═════ Given records ═════

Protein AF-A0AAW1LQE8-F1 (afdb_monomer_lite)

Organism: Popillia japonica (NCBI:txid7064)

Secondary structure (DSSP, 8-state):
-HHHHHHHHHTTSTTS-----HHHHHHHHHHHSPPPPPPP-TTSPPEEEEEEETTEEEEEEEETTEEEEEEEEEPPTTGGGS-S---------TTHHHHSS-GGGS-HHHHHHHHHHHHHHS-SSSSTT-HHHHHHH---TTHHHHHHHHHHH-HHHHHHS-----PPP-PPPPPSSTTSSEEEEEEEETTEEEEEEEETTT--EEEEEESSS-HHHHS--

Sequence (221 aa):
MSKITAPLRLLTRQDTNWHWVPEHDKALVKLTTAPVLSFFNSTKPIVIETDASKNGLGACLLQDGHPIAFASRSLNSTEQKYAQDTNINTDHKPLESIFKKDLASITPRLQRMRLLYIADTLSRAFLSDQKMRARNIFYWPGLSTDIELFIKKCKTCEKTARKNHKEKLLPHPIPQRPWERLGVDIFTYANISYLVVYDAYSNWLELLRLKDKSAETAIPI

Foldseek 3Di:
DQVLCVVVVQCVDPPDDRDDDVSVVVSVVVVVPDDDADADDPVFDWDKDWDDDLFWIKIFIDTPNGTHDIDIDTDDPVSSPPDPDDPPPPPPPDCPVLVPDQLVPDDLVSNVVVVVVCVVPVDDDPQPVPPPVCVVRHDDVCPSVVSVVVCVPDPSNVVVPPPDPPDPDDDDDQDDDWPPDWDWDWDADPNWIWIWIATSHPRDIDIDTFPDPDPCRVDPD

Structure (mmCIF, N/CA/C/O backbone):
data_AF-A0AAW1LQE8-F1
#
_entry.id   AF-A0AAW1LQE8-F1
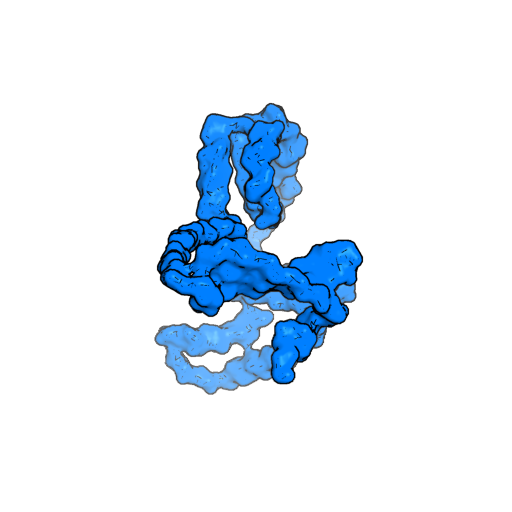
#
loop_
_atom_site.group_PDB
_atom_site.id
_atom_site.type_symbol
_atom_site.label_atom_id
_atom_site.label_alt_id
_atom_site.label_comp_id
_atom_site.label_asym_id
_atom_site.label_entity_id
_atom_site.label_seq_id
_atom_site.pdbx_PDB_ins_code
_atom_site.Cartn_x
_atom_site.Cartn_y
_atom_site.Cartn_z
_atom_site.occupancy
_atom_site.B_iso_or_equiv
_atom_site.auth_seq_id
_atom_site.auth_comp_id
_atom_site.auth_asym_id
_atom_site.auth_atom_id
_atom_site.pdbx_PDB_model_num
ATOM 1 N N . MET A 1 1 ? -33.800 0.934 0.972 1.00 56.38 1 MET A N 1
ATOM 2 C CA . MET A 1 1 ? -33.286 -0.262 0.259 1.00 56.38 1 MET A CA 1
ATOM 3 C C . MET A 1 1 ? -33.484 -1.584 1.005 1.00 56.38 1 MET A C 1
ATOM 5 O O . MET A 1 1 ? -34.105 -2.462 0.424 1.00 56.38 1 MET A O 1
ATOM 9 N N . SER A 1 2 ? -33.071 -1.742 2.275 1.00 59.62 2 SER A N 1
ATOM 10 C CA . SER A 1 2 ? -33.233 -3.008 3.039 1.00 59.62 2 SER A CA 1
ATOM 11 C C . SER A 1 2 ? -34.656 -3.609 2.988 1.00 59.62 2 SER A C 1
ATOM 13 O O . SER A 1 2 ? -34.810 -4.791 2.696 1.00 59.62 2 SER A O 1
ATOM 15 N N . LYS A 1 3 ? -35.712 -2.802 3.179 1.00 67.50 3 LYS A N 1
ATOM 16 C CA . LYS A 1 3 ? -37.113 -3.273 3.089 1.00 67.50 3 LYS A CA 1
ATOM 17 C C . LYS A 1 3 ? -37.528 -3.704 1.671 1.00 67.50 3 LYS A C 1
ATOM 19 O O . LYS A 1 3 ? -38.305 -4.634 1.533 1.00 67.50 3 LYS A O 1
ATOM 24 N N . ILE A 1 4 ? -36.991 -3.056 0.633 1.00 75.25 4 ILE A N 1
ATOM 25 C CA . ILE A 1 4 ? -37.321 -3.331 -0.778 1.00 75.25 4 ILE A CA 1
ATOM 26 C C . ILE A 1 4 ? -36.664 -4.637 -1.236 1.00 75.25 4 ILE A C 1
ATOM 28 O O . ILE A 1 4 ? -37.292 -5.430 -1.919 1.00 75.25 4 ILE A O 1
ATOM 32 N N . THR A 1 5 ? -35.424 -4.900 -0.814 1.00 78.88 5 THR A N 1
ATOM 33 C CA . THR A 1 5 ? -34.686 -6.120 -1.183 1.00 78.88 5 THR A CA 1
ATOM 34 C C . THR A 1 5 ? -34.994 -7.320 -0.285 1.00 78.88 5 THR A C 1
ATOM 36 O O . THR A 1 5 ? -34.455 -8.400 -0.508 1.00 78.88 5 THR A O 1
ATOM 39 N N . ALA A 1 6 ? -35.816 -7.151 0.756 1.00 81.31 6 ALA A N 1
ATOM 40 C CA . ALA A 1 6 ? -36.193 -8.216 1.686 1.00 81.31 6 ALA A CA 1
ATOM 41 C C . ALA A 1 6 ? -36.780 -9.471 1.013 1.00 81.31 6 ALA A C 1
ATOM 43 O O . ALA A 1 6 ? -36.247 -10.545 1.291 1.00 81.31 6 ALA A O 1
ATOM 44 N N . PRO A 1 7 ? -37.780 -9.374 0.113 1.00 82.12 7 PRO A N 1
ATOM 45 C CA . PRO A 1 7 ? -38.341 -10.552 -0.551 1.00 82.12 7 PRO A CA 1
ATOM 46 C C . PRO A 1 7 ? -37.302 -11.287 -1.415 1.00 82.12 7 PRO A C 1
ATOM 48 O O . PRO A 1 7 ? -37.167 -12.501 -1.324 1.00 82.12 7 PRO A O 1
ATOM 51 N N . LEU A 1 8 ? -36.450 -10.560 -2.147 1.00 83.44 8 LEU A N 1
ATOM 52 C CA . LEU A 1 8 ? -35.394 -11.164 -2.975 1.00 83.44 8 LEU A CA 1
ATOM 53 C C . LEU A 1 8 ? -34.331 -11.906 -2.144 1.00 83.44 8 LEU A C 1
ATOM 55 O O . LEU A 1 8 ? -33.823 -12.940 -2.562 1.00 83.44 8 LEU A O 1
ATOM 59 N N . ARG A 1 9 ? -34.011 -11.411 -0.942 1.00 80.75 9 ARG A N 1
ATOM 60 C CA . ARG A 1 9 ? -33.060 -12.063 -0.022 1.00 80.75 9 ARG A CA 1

═════
═════ Given records ═════

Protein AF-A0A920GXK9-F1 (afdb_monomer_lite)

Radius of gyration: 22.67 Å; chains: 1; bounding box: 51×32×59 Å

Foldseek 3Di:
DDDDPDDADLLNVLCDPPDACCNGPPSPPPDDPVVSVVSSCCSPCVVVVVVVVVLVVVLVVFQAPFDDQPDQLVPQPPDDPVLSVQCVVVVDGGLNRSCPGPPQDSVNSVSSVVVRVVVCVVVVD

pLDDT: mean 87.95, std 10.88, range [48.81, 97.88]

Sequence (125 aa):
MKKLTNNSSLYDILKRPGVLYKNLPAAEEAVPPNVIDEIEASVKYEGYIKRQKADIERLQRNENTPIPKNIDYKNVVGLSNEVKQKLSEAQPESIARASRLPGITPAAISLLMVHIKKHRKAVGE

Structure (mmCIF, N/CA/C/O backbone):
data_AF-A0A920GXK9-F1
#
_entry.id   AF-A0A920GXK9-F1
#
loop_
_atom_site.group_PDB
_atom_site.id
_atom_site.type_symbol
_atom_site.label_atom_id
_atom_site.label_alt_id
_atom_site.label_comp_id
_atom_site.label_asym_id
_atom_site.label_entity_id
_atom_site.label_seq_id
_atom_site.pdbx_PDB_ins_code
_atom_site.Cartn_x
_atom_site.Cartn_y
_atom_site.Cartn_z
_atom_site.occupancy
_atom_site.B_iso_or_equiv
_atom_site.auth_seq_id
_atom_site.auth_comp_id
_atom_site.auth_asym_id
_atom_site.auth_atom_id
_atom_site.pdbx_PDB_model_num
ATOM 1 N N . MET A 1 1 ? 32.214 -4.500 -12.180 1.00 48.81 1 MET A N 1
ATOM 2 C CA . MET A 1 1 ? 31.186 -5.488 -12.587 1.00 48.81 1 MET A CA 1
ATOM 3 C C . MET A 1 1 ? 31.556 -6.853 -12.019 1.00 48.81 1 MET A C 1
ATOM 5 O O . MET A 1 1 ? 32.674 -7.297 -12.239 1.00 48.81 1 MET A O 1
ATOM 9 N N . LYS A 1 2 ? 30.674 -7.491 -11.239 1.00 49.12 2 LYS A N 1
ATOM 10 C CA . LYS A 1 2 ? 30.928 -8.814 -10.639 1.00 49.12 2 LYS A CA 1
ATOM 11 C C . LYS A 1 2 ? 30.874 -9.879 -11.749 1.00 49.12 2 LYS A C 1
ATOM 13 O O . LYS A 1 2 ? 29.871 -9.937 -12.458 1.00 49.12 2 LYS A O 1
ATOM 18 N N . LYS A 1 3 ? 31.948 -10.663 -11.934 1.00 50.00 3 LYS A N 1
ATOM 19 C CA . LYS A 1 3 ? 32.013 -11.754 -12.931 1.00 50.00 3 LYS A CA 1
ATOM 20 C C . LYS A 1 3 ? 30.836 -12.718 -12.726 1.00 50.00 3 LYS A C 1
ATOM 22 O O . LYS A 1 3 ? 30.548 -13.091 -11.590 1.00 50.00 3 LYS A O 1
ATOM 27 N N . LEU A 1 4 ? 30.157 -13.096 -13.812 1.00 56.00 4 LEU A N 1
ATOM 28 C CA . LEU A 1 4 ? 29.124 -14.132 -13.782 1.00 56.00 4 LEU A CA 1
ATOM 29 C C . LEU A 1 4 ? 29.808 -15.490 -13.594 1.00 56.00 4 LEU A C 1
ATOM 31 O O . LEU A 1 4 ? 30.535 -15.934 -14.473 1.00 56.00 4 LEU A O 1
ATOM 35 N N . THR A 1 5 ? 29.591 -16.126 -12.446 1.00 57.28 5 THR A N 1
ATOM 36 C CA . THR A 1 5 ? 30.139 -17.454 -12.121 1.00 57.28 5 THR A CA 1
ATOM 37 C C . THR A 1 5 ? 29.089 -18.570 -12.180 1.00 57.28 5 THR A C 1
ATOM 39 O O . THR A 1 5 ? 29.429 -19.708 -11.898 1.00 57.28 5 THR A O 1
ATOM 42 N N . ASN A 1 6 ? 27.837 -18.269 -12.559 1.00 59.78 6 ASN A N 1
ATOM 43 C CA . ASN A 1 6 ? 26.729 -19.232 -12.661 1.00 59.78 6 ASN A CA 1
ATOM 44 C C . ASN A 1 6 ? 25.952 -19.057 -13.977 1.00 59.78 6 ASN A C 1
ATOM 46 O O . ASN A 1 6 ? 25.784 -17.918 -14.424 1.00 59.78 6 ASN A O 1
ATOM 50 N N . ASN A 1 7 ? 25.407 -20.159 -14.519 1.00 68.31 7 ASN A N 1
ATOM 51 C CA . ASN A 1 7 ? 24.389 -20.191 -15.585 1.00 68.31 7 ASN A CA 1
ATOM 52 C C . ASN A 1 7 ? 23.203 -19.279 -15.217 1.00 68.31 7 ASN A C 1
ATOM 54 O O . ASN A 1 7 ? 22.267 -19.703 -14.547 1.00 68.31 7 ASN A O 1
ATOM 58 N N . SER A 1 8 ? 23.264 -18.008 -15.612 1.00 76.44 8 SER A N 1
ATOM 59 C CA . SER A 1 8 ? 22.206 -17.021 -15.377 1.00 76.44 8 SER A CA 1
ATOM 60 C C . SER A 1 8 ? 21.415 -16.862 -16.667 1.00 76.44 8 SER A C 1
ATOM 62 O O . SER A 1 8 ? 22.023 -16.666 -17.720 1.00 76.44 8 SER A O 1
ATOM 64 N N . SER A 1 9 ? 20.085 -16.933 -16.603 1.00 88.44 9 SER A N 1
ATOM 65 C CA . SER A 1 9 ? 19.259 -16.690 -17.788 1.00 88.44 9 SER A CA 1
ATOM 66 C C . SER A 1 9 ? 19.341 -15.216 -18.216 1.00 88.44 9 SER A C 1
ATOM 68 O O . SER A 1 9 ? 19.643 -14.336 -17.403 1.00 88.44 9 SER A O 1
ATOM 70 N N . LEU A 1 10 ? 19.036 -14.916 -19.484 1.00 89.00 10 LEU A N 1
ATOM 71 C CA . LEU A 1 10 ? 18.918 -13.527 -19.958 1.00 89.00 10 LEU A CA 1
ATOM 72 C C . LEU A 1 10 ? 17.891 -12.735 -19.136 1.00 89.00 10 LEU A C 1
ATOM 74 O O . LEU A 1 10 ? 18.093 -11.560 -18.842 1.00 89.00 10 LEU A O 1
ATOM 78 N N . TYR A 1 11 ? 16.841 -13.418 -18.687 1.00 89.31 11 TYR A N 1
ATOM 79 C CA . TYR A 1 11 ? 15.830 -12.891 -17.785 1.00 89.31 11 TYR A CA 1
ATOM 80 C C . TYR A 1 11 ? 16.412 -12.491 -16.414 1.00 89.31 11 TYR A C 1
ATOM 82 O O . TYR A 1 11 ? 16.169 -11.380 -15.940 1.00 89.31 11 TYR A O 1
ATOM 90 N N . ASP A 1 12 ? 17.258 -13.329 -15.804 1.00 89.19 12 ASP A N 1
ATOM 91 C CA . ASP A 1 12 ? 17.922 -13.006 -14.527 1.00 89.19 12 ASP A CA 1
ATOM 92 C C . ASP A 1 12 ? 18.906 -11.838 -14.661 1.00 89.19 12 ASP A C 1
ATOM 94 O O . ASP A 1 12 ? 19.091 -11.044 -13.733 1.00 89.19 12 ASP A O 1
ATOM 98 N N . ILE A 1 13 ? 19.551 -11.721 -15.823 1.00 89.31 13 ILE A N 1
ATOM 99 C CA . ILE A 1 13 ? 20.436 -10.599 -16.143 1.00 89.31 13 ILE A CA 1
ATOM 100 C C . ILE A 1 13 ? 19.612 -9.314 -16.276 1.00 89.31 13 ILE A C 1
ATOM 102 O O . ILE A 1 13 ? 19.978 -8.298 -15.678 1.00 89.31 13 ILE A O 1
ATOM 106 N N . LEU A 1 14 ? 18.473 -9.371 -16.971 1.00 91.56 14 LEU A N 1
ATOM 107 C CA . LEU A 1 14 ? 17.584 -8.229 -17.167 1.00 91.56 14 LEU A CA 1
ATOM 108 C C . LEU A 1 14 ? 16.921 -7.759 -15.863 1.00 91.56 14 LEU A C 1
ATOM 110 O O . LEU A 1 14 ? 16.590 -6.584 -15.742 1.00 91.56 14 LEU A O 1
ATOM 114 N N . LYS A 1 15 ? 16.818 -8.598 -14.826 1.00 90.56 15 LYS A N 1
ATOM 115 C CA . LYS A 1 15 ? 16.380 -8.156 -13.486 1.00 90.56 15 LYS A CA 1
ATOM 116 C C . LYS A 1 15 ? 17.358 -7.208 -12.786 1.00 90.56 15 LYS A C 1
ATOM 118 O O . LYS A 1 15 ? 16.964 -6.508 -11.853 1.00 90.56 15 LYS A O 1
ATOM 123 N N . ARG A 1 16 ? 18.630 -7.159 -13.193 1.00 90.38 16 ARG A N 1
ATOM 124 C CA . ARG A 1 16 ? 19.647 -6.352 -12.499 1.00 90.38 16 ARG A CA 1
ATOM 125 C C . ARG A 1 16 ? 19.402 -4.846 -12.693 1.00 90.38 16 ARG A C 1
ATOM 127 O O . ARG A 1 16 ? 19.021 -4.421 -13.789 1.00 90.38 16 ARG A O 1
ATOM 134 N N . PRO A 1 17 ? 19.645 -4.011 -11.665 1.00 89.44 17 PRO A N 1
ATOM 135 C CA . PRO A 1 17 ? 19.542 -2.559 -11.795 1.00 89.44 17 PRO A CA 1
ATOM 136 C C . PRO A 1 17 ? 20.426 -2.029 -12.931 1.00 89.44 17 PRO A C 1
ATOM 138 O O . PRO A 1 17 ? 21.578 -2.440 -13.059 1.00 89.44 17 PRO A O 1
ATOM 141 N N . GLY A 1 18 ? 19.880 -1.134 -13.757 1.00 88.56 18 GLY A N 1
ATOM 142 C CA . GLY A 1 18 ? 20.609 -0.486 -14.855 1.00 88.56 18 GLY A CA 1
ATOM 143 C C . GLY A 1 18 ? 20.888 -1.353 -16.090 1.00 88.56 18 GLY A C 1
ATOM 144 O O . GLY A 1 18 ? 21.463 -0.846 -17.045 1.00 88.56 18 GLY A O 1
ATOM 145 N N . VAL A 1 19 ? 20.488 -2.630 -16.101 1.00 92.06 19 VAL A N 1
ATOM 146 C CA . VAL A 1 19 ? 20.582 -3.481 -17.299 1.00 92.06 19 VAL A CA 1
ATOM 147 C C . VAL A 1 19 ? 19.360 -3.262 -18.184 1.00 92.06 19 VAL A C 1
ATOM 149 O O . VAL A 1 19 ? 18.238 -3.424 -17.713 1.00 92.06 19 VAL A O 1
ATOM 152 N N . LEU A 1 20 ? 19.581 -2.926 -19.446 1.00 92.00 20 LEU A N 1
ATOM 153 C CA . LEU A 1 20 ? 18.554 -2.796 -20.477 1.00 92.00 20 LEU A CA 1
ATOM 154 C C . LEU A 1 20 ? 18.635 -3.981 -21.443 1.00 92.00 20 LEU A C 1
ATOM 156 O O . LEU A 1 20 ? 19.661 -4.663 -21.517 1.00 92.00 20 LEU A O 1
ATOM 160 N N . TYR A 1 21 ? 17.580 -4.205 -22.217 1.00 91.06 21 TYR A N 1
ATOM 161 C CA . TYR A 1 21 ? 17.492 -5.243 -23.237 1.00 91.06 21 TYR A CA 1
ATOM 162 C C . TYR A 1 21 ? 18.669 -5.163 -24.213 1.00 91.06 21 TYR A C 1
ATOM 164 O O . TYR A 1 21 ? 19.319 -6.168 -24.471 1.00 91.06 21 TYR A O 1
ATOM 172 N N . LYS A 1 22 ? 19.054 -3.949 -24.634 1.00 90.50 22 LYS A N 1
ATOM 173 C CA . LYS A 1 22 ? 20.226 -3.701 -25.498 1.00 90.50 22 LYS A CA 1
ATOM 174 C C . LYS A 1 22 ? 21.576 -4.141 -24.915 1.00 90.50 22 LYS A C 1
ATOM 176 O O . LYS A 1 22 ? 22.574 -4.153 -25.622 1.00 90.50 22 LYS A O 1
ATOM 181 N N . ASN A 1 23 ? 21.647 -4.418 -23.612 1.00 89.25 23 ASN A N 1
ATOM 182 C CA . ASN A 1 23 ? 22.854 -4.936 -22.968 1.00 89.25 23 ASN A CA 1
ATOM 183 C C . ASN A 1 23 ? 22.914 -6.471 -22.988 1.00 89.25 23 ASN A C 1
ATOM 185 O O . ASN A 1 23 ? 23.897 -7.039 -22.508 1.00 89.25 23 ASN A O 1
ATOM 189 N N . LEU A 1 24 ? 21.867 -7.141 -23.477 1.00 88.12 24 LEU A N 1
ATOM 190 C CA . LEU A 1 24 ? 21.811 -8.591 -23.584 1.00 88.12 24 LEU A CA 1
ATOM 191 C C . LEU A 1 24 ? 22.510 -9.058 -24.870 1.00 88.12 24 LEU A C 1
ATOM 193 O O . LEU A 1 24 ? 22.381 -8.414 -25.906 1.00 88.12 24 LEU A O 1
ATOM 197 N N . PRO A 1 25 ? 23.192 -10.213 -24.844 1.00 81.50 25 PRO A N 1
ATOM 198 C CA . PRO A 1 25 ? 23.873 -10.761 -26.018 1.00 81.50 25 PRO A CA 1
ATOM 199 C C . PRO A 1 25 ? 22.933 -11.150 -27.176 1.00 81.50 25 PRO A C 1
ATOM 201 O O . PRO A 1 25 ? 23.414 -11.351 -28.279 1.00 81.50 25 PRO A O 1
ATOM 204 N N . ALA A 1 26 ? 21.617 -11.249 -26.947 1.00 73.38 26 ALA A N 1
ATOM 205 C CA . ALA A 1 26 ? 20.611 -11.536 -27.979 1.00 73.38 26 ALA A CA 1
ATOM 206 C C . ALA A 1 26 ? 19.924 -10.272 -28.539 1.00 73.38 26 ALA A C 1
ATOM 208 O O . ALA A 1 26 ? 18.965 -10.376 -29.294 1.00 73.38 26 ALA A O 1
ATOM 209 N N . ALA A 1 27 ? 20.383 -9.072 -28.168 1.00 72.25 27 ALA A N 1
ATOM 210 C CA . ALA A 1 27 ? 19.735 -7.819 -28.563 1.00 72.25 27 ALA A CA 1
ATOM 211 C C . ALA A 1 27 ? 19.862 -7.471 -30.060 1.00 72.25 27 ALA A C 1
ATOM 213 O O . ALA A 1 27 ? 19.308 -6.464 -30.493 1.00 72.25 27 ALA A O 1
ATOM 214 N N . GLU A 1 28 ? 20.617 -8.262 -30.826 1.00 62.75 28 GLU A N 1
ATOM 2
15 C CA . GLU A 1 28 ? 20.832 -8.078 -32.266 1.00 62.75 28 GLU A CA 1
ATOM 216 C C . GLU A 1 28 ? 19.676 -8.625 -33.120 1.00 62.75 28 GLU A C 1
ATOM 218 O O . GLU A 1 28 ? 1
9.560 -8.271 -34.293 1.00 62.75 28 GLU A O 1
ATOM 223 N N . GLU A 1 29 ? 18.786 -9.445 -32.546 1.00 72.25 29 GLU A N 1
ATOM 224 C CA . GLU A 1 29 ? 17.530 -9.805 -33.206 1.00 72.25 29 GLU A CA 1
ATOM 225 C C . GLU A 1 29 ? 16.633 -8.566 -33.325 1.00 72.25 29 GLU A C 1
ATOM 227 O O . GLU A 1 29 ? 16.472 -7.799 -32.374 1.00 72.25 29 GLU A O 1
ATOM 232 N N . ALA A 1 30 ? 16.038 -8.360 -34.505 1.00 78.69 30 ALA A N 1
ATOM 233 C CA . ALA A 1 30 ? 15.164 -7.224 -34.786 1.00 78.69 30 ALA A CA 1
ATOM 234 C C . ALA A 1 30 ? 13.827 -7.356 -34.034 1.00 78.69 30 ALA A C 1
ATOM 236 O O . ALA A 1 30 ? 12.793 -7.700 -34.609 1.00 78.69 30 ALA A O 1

═════

→ Task brief
An exact copy of the lines above, from the one containing "ATOM 32 N N" down to the one containing "ATOM 39 N N" and including both, is the whole answer; retype it and nothing else.

→ Written answer
ATOM 32 N N . THR A 1 5 ? -35.424 -4.900 -0.814 1.00 78.88 5 THR A N 1
ATOM 33 C CA . THR A 1 5 ? -34.686 -6.120 -1.183 1.00 78.88 5 THR A CA 1
ATOM 34 C C . THR A 1 5 ? -34.994 -7.320 -0.285 1.00 78.88 5 THR A C 1
ATOM 36 O O . THR A 1 5 ? -34.455 -8.400 -0.508 1.00 78.88 5 THR A O 1
ATOM 39 N N . ALA A 1 6 ? -35.816 -7.151 0.756 1.00 81.31 6 ALA A N 1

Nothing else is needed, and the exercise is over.